= Lindsay and Crouse =

American screenwriter

Lindsay and Crouse was the writing team of Howard Lindsay and Russel Crouse, who collaborated famously on a succession of Broadway plays and musicals for 27 years during the mid 20th century. Their first collaboration was the rewriting of the book for the Cole Porter musical Anything Goes in 1935. They continued to co-pen books for Broadway musicals through 1962, including Rodgers and Hammerstein's The Sound of Music in 1959, for which they won the Tony Award for Best Musical. They also penned several successful comedies; notably winning the Pulitzer Prize for Drama in 1945 for their original play State of the Union. Several of their works were adapted into motion pictures. The team also co-produced the original production of Arsenic and Old Lace by playwright Joseph Kesselring.

At the 13th Tony Awards in 1959, Lindsay and Crouse received a Special Tony Award honoring "collaboration that lasted longer than Gilbert and Sullivan."

==Shared work==
Howard Lindsay and Russel Crouse first collaborated on the rewriting of the book of Anything Goes (1934) which became a major hit and has been frequently revived. They co-authored the books for several musicals with prominent composers and lyricists, including the books for Cole Porter's Red, Hot and Blue (1936), Yip Harburg and Harold Arlen's Hooray for What! (1937), Irving Berlin's Call Me Madam (1950), Harold Karr's Happy Hunting (1956), and Rodgers and Hammerstein's The Sound of Music (1959). Their last collaboration was the 1962 Irving Berlin musical, Mr. President.

They wrote the play Life with Father, which opened in 1939 and starred Lindsay and his wife Dorothy Stickney. It ran for over seven years to become the longest-running non-musical play on Broadway. Other original Broadway plays they penned together included Strip for Action (1942), Life With Mother (1948), Remains to Be Seen (1951), The Prescott Proposals (1953), The Great Sebastians (1956), and Tall Story (1959). In 1946, they were awarded the Pulitzer Prize for Drama for their 1945 play, State of the Union.

In addition to writing the books for Broadway shows, they were also "show doctors" who were asked to come and improve Broadway shows in out-of-town tryouts, assisting the director and author of the show to improve the script. They also co-produced the original production of the play Arsenic and Old Lace which ran on Broadway from 1941 through 1944.

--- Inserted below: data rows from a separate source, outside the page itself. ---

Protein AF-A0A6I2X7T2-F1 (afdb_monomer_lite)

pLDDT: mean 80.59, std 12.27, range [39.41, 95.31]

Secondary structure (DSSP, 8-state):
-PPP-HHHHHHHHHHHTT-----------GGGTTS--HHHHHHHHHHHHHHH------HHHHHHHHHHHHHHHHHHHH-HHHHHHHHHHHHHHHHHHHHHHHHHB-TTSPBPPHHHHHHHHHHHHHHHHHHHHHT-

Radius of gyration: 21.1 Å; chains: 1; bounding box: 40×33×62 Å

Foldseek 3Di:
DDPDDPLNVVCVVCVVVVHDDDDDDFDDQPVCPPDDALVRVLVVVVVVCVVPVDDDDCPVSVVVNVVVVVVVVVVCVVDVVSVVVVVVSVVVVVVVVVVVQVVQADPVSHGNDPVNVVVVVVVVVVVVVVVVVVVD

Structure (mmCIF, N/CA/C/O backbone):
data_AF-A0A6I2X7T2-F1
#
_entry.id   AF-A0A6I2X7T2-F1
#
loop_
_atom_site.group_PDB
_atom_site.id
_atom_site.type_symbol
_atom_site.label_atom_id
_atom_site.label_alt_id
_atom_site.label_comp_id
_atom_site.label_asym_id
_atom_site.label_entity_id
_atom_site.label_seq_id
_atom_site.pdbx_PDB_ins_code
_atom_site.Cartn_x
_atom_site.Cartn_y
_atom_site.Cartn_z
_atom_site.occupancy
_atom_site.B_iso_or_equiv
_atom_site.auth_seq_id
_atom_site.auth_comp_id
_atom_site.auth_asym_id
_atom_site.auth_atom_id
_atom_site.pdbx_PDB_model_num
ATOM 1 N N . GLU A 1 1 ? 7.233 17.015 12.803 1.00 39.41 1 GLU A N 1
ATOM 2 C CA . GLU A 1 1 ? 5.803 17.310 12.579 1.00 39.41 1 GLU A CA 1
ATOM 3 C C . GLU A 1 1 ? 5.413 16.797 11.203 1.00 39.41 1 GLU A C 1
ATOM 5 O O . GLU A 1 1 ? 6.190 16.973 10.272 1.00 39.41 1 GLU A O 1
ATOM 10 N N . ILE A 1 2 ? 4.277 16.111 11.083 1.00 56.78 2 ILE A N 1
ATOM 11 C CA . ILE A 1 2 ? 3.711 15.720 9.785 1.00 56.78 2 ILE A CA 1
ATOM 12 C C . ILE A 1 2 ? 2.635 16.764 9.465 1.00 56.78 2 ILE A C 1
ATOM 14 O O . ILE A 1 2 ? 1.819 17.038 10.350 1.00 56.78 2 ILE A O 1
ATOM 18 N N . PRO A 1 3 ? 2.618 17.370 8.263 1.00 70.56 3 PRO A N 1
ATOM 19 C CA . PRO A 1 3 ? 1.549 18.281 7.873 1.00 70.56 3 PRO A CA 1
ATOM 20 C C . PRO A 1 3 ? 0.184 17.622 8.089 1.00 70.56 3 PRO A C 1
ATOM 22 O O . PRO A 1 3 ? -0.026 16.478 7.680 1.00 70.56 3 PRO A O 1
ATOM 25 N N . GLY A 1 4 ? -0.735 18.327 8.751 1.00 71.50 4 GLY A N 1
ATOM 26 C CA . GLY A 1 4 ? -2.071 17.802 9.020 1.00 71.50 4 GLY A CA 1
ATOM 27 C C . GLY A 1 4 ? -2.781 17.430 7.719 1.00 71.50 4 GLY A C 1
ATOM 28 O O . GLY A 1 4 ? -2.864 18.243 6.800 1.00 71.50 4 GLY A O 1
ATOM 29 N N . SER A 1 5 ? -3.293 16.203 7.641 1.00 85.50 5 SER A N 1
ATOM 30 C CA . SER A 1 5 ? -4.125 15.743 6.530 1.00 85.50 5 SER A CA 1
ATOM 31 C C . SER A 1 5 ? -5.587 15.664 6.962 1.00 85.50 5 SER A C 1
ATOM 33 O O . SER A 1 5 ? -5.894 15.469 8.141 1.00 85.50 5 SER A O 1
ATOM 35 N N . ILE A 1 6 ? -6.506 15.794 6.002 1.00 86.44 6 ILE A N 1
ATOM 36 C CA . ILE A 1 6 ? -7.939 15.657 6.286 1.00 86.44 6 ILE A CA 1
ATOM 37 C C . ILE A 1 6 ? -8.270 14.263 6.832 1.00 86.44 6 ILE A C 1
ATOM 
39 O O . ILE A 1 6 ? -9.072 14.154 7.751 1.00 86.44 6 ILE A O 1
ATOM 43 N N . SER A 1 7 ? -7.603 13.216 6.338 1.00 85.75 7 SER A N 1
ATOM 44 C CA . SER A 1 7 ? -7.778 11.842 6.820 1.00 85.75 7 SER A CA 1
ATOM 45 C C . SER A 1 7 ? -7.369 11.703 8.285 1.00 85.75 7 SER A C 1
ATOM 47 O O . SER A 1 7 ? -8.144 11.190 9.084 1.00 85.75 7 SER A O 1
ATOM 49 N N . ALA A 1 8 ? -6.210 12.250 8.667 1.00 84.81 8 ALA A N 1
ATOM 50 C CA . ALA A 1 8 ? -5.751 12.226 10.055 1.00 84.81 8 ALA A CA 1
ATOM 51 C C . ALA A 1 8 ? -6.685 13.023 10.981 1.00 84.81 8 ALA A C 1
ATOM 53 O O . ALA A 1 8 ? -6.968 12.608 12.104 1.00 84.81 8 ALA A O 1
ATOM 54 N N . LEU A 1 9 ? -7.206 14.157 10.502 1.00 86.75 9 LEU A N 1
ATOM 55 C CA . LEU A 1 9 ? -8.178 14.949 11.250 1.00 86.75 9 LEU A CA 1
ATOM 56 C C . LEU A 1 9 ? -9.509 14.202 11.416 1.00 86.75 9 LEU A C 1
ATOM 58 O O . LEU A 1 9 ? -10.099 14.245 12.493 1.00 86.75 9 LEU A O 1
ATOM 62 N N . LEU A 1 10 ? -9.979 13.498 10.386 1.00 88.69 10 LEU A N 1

Many of Lindsay and Crouse's plays and librettos for musicals were adapted into films, usually by other Hollywood screenwriters. The duo did co-author the screenplay for the 1936 film version of Anything Goes, starring Bing Crosby. Other films adapted from their musical books include the 1953 film Call Me Madam, starring Ethel Merman, and the 1965 film The Sound of Music, starring Julie Andrews and Christopher Plummer. Film adaptations of their plays include Life with Father (1947, starring William Powell, Irene Dunne, and Elizabeth Taylor), State of the Union (1948, starring Katharine Hepburn, Spencer Tracy, and Angela Lansbury) Remains to Be Seen (1953, starring June Allyson and Van Johnson), and Tall Story (1960, starring Anthony Perkins and Jane Fonda).

Crouse named his daughter, the actress Lindsay Crouse, after his longstanding partner.